--- Input data Enclosed Below ---

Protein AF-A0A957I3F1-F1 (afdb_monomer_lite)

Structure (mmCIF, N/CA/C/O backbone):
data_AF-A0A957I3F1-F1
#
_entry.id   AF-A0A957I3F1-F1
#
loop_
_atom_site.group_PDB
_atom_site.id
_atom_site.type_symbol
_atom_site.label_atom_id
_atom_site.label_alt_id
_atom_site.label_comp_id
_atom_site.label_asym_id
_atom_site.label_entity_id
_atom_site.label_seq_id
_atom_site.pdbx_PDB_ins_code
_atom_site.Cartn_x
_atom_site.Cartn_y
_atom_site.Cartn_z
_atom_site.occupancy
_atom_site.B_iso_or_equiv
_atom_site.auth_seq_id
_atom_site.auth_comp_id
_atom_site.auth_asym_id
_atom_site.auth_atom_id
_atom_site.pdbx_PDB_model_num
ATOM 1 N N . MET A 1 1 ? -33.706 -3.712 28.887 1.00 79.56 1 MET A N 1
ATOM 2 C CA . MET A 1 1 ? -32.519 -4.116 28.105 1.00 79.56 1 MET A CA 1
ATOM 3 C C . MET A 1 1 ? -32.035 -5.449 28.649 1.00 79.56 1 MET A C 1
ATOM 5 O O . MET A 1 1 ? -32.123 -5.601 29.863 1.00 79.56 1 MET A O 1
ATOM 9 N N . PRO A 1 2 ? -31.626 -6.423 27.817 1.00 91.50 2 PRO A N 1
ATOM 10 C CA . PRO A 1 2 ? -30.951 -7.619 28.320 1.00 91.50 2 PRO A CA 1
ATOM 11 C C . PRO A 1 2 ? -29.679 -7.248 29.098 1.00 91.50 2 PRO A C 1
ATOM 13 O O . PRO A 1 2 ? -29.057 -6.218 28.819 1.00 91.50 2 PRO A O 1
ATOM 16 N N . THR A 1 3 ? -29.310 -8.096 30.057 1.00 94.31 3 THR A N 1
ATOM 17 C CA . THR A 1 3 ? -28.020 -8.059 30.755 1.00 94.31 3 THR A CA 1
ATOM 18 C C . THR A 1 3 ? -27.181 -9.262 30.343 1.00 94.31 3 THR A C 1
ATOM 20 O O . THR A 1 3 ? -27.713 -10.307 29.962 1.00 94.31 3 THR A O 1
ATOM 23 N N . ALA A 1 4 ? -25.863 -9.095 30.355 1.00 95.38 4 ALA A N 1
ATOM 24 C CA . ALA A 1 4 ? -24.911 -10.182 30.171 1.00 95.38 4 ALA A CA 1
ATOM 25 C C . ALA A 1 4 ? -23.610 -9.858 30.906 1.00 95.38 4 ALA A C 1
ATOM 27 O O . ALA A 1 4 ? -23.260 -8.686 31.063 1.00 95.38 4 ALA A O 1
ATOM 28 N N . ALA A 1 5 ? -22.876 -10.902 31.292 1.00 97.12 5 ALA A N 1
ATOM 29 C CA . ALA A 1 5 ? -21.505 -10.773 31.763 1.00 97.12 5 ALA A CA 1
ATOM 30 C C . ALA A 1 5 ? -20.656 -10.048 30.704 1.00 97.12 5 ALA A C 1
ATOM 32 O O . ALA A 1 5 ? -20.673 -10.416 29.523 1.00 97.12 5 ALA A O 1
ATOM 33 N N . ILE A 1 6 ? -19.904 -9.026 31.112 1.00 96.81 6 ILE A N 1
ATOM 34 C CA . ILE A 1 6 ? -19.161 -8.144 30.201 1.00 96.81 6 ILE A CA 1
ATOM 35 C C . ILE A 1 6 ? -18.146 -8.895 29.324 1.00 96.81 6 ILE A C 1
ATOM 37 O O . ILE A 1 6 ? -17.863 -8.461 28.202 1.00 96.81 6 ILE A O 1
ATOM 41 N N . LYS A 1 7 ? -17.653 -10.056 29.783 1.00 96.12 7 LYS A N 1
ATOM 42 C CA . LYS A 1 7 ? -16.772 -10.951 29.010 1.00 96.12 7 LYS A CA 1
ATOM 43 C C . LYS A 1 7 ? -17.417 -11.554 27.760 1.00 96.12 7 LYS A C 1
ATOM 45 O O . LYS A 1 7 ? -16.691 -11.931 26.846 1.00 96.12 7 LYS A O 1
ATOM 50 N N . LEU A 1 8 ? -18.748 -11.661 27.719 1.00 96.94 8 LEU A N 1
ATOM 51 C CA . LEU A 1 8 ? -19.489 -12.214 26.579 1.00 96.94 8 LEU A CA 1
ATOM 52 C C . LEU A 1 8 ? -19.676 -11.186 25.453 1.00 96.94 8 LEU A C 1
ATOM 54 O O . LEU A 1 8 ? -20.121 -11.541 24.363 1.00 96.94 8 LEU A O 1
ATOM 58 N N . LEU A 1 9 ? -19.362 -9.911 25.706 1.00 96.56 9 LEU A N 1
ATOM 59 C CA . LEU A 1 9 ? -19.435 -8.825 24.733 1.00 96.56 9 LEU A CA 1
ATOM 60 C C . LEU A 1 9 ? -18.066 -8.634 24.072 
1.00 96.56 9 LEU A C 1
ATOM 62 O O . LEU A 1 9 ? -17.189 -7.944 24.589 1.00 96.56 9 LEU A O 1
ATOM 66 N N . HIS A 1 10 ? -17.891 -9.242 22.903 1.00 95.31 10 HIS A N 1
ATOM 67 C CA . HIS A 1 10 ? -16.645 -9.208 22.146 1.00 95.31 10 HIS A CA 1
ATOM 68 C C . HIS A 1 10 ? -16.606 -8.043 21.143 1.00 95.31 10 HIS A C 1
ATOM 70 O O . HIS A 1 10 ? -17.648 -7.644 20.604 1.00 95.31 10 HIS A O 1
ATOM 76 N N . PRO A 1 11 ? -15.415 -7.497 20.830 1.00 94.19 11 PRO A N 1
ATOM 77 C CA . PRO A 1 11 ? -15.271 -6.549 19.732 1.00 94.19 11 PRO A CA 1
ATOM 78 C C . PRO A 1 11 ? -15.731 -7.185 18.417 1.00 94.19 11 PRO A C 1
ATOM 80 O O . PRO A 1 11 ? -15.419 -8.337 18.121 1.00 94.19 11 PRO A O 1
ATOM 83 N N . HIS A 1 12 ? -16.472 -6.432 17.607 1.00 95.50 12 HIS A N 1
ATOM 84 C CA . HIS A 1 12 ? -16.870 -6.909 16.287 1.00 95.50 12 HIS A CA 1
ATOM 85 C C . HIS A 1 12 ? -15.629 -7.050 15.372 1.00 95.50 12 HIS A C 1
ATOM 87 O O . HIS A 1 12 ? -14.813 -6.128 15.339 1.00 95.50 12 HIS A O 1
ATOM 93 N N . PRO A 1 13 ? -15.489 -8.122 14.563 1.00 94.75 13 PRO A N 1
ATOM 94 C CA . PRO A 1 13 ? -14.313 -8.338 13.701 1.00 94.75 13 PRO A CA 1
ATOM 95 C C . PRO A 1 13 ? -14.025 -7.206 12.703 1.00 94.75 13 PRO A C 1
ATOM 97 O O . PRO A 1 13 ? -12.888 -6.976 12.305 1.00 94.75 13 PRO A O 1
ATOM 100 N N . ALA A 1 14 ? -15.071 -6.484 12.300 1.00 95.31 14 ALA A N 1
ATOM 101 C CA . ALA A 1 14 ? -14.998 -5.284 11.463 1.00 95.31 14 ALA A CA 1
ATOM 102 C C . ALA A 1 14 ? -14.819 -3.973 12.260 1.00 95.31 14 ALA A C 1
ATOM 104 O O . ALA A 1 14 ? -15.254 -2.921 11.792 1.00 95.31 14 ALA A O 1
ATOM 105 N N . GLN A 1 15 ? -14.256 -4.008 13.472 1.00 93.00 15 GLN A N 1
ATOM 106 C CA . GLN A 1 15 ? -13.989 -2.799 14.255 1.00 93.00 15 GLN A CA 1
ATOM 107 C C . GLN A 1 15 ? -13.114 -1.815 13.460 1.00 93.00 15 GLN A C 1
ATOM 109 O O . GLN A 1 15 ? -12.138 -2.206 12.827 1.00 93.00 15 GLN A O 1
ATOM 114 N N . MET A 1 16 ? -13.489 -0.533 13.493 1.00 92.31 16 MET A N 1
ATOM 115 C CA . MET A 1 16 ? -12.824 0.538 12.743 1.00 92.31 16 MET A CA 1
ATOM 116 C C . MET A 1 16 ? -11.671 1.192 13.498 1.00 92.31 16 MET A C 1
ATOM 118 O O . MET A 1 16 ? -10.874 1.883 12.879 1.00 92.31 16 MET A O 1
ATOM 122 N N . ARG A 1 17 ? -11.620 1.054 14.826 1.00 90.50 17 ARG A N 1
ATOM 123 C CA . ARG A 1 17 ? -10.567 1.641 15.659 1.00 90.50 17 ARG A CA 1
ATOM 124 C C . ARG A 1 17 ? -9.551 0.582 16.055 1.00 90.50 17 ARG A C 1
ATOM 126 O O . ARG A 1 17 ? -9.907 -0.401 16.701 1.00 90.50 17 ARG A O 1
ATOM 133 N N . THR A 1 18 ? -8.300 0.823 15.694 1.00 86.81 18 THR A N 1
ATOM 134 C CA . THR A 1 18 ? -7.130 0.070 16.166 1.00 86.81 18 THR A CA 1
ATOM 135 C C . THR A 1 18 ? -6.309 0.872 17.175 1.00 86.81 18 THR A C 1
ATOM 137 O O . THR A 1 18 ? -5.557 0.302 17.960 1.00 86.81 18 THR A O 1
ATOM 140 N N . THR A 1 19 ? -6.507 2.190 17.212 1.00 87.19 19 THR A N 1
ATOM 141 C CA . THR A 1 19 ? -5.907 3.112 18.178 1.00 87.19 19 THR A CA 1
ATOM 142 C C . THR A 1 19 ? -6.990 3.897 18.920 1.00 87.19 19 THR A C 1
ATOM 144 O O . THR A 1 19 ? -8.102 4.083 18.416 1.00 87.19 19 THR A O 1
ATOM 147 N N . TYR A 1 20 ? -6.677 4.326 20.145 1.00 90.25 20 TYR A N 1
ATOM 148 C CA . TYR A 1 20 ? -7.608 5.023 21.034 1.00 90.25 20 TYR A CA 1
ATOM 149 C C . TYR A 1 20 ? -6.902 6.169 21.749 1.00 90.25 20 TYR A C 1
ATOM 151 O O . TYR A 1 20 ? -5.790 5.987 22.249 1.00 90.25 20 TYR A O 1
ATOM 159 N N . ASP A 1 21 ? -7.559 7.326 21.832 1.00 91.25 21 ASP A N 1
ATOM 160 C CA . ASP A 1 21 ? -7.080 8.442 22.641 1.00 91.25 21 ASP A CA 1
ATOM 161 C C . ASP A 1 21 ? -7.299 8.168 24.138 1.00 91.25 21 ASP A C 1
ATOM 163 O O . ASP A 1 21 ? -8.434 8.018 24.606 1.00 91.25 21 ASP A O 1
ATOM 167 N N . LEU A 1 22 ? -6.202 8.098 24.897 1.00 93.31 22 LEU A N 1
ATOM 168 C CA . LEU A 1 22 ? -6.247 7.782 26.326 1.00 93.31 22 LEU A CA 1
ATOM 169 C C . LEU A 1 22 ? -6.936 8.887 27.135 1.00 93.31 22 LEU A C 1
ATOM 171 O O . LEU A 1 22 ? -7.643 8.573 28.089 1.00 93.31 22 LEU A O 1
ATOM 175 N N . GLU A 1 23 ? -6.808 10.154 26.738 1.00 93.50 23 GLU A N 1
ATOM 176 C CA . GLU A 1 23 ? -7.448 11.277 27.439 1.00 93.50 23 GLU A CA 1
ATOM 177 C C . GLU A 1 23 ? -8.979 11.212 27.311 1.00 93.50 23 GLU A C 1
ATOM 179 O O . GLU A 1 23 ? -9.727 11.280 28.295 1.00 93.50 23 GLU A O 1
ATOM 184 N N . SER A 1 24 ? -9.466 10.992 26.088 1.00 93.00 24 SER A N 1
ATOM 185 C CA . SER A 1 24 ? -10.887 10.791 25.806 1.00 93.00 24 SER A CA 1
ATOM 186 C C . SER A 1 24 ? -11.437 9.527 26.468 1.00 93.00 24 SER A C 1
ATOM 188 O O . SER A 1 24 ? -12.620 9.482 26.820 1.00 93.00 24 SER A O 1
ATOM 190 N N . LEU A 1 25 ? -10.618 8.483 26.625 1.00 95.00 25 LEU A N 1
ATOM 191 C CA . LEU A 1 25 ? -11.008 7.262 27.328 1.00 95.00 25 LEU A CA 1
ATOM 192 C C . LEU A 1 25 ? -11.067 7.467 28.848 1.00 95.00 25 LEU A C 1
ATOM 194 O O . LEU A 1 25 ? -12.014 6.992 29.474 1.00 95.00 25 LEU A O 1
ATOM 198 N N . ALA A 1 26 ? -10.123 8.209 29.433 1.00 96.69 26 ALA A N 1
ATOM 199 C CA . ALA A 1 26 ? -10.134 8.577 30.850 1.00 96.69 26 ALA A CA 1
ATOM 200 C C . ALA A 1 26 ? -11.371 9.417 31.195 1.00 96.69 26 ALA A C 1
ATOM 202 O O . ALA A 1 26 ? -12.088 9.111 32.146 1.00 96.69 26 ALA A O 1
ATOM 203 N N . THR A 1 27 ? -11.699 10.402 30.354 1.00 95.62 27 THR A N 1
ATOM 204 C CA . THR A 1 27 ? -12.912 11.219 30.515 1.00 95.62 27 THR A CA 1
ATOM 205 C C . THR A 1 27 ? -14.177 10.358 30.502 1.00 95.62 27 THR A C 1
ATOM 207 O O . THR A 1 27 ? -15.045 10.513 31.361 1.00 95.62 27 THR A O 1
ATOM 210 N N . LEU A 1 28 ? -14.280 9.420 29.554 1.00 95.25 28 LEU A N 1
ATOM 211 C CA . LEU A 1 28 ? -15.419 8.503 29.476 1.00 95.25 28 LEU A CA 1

--- End of Enclosed Input data ---

Starting at the line above that contains "ATOM 32 O O", repeat each line exactly up to and including the line that contains "ATOM 41 N N", and stop there.

ATOM 32 O O . ALA A 1 5 ? -20.673 -10.416 29.523 1.00 97.12 5 ALA A O 1
ATOM 33 N N . ILE A 1 6 ? -19.904 -9.026 31.112 1.00 96.81 6 ILE A N 1
ATOM 34 C CA . ILE A 1 6 ? -19.161 -8.144 30.201 1.00 96.81 6 ILE A CA 1
ATOM 35 C C . ILE A 1 6 ? -18.146 -8.895 29.324 1.00 96.81 6 ILE A C 1
ATOM 37 O O . ILE A 1 6 ? -17.863 -8.461 28.202 1.00 96.81 6 ILE A O 1
ATOM 41 N N . LYS A 1 7 ? -17.653 -10.056 29.783 1.00 96.12 7 LYS A N 1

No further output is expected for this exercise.